Perioperative anaemia and iron optimisation
Preoperative anaemia is one of the few modifiable risk factors that the physician can correct before elective surgery, and it is common — present in up to a third of patients undergoing major surgery, and higher still in cancer and inflammatory bowel disease. Untreated anaemia increases the need for perioperative transfusion, and transfusion itself is associated with infection, longer hospital stay and, in some populations, mortality. The two-step approach is to find the cause and to treat it with time to work. [1]
Identify the cause. Send a full blood count, ferritin, transferrin saturation, B12, folate, and a reticulocyte count. The common patterns are iron deficiency (low ferritin, low transferrin saturation) — almost always due to blood loss or malabsorption in the surgical population, and frequently the presenting clue to the gastrointestinal cancer that the surgery is treating; anaemia of chronic disease (normal or raised ferritin, low transferrin saturation); and megaloblastic anaemia from B12 or folate deficiency. [1]
Iron therapy. For iron-deficiency anaemia, oral ferrous sulphate or ferrous fumarate is first-line, but it works slowly (weeks) and is poorly tolerated. Where surgery is within four to six weeks, or where oral iron is not tolerated or not absorbed (as in inflammatory bowel disease or after bariatric surgery), intravenous iron (ferric carboxymaltose or iron polymaltose) is preferred — it reconstitutes iron stores within days to two weeks and is now standard in many preadmission clinics. The exam point: do not rely on transfusion to "top up" a stable iron-deficient patient before elective surgery — transfusion carries risks that iron does not, and should be reserved for symptomatic anaemia or haemodynamic compromise. [1]
Erythropoiesis-stimulating agents. In selected patients — those with chronic kidney disease, or those declining transfusion (for example Jehovah's Witnesses) — erythropoietin with concomitant iron may be used, with care to avoid thrombocytosis and hypertension. [1]
The practical rule: screen every patient facing major elective surgery for anaemia early enough in the pathway (ideally at the surgical decision-to-treat) that there is time for iron therapy to work before the operation. [1]
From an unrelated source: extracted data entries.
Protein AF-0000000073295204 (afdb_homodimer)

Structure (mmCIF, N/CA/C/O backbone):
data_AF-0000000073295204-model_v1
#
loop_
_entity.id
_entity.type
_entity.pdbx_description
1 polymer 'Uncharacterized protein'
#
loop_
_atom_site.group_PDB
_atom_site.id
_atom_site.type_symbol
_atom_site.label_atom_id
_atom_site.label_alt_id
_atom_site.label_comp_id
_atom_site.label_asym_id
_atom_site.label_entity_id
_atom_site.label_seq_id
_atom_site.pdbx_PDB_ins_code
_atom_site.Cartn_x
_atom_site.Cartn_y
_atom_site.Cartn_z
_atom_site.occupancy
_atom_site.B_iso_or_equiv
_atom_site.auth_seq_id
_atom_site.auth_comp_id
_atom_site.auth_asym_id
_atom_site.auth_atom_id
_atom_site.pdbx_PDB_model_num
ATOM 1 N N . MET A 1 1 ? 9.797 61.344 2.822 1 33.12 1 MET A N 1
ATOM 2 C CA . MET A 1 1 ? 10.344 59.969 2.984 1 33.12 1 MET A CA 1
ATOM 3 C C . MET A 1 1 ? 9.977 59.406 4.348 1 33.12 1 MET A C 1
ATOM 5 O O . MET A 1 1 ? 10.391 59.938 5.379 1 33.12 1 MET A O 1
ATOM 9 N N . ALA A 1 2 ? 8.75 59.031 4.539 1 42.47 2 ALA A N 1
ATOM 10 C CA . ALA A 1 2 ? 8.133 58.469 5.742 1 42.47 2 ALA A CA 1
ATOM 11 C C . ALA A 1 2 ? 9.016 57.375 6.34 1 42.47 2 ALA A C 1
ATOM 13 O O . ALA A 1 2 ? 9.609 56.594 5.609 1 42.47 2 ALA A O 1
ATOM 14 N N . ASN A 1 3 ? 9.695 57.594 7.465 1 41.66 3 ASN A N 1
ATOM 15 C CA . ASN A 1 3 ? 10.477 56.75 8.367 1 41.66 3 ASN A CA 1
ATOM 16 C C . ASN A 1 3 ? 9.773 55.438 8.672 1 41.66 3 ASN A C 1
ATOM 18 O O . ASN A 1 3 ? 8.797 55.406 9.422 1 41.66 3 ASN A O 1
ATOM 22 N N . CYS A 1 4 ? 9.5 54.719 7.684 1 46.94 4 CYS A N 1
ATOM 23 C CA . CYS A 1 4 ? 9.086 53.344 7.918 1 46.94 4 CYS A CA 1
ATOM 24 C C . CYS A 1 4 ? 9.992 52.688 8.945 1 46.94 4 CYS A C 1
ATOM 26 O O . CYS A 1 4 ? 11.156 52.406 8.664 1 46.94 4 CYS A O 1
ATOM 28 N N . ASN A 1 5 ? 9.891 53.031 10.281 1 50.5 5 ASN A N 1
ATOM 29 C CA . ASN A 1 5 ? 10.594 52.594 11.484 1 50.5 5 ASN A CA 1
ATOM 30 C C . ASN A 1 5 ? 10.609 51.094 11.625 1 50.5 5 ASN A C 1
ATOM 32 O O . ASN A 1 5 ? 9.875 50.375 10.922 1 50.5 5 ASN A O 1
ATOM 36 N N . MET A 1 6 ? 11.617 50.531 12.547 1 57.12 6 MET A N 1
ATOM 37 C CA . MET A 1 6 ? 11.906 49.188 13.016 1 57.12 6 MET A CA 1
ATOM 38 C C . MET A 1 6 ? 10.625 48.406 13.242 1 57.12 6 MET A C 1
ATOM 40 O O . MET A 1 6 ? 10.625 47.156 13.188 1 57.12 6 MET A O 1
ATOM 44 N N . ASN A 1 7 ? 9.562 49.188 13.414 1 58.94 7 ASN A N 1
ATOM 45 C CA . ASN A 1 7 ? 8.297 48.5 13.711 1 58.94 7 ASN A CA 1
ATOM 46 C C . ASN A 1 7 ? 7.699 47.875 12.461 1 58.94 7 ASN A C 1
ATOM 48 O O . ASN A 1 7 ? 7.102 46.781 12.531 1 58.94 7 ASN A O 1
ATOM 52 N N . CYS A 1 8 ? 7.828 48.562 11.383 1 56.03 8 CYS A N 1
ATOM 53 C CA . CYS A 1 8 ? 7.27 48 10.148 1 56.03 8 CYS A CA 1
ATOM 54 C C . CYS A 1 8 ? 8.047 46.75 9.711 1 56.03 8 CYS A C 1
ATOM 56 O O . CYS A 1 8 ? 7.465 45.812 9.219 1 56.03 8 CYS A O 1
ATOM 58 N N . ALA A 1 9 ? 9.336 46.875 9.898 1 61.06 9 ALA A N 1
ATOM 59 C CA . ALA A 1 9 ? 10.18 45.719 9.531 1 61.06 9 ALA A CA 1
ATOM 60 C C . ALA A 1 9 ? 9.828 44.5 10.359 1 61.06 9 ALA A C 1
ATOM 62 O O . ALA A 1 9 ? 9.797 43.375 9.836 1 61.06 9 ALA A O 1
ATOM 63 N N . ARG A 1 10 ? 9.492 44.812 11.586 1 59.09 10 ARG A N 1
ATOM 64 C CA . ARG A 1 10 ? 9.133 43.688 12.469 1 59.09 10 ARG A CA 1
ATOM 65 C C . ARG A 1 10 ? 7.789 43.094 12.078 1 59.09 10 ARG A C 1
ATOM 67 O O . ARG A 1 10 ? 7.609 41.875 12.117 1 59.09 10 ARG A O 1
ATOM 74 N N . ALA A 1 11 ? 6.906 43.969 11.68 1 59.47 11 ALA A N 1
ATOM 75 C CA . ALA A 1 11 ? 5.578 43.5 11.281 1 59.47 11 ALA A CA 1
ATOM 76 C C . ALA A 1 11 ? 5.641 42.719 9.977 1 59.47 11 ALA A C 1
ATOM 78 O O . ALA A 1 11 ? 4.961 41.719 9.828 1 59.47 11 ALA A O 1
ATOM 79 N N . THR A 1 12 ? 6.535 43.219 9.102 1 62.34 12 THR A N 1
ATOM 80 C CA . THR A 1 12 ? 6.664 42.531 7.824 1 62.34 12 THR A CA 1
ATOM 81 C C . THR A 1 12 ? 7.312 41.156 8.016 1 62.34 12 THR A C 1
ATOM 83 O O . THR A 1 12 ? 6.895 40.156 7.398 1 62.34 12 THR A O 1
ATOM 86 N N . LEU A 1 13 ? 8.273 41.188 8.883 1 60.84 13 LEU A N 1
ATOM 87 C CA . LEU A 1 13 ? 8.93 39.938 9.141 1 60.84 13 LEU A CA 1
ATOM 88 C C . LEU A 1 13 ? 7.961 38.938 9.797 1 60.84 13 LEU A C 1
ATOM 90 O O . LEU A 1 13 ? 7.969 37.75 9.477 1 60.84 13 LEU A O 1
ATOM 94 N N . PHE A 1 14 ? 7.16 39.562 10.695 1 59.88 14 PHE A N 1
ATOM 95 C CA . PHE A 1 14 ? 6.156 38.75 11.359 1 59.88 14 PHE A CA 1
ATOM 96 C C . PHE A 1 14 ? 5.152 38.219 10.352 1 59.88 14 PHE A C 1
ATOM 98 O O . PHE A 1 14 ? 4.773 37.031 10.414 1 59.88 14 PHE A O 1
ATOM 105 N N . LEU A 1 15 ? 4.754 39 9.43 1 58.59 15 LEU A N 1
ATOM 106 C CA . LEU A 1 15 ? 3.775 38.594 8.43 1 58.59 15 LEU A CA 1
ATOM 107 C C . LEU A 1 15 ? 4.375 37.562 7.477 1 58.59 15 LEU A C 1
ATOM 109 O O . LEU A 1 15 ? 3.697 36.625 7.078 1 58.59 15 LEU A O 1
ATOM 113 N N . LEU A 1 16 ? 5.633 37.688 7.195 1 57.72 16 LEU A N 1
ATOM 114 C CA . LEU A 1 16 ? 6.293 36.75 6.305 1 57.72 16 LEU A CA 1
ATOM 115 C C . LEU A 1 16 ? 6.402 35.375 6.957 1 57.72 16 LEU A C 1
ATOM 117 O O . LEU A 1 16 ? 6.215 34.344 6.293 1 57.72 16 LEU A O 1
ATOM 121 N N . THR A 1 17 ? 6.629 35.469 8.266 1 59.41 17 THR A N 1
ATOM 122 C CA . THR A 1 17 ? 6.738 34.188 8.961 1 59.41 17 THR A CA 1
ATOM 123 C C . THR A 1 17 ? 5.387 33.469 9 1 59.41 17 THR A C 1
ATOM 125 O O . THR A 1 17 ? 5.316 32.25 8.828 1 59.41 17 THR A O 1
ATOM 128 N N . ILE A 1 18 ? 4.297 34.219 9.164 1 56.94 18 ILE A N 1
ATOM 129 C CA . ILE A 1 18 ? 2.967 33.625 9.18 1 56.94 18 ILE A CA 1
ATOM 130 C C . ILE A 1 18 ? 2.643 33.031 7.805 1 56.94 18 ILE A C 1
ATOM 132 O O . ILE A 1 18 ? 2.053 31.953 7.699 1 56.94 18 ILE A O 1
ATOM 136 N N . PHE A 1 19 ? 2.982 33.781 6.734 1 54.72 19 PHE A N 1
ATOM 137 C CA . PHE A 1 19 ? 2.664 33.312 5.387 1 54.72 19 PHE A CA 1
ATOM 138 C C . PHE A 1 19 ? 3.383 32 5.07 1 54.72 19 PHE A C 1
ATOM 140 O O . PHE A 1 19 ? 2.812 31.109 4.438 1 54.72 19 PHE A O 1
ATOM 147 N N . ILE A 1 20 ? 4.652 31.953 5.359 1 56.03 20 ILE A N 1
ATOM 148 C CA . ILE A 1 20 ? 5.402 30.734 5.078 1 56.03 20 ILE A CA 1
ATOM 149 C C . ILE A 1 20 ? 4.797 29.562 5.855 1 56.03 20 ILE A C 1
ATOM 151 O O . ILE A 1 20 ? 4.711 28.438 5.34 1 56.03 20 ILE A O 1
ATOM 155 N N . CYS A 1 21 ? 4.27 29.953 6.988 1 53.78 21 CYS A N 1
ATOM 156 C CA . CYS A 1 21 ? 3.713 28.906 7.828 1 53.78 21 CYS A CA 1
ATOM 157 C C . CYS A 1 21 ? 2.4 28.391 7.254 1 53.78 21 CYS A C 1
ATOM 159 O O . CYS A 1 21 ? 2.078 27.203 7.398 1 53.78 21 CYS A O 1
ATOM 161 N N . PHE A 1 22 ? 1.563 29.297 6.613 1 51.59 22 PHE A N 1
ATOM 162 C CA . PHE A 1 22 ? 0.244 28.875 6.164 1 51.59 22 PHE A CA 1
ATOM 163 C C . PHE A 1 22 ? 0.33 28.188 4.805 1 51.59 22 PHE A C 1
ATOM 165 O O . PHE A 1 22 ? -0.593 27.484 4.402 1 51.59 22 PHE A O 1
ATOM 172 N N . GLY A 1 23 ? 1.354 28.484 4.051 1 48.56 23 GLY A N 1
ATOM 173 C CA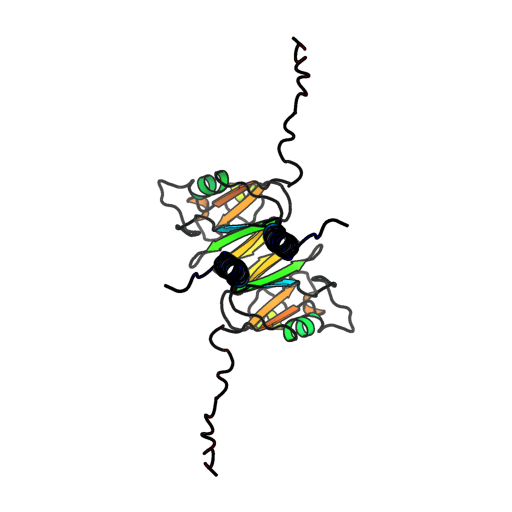 . GLY A 1 23 ? 1.393 27.984 2.686 1 48.56 23 GLY A CA 1
ATOM 174 C C . GLY A 1 23 ? 1.467 26.469 2.609 1 48.56 23 GLY A C 1
ATOM 175 O O . GLY A 1 23 ? 1.545 25.891 1.519 1 48.56 23 GLY A O 1
ATOM 176 N N . HIS A 1 24 ? 1.877 25.906 3.639 1 48.03 24 HIS A N 1
ATOM 177 C CA . HIS A 1 24 ? 1.93 24.469 3.375 1 48.03 24 HIS A CA 1
ATOM 178 C C . HIS A 1 24 ? 0.529 23.891 3.223 1 48.03 24 HIS A C 1
ATOM 180 O O . HIS A 1 24 ? -0.03 23.344 4.18 1 48.03 24 HIS A O 1
ATOM 186 N N . PHE A 1 25 ? -0.364 24.609 2.359 1 46.03 25 PHE A N 1
ATOM 187 C CA . PHE A 1 25 ? -1.568 23.859 2.012 1 46.03 25 PHE A CA 1
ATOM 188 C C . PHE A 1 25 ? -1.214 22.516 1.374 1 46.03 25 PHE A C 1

Frailty and the older surgical patient
Older patients are over-represented in perioperative morbidity and mortality, and frailty — the loss of physiological reserve that makes a patient vulnerable to stress — is a stronger predictor of outcome than chronological age alone. A frail patient is more likely to suffer delirium, falls, infection, prolonged length of stay, institutional discharge and death after surgery, and the frailty is modifiable if identified early. [1]
Screen for frailty. Use a validated tool in the preadmission clinic — the Clinical Frailty Scale, the Edmonton Frail Scale, or the PRISMA-7. A score of 5 or more on the Clinical Frailty Scale (mildly frail or worse) flags a patient at elevated risk. Do not rely on age alone: a fit 80-year-old may tolerate major surgery better than a frail 65-year-old. [1]
Comprehensive geriatric assessment. For the frail older patient, a multi-domain assessment — cognition, mood, nutrition, function, comorbidity, polypharmacy, and social support — identifies the modifiable targets. Prehabilitation (structured exercise, nutritional support, and optimisation of comorbidities) in the weeks before surgery improves functional outcomes and reduces complications in trials of older surgical patients. [1]
Delirium prevention is perioperative care. The same measures that prevent delirium — avoiding deliriogenic drugs (anticholinergics, benzodiazepines), managing pain without excess opioids, maintaining orientation and sleep, ensuring vision and hearing aids are available, early mobilisation, and treating infection and metabolic disturbance — are the measures that protect the older brain through the surgical stress. [1]
Advance care planning and goals of care. For the frail older patient, document the patient's preferences, the ceiling of care, and the surrogate decision-maker before surgery. A perioperative discussion about resuscitation status and the realistic outcomes — including the possibility of a reduced trajectory of function or new institutional care — is part of informed consent in this group, not an afterthought. [1]
Communication, consent and shared decision-making
Perioperative medicine is as much a conversation as a prescription. The physician should make sure the patient understands: [1]
- What the surgery and the perioperative period involve — the procedure, the anaesthetic, the expected recovery, and the realistic risks.
- The patient-specific risks — quantified using the RCRI and the NSQIP calculator where helpful, so the patient hears "your chance of a heart complication is about 1 in 20" rather than a generic list.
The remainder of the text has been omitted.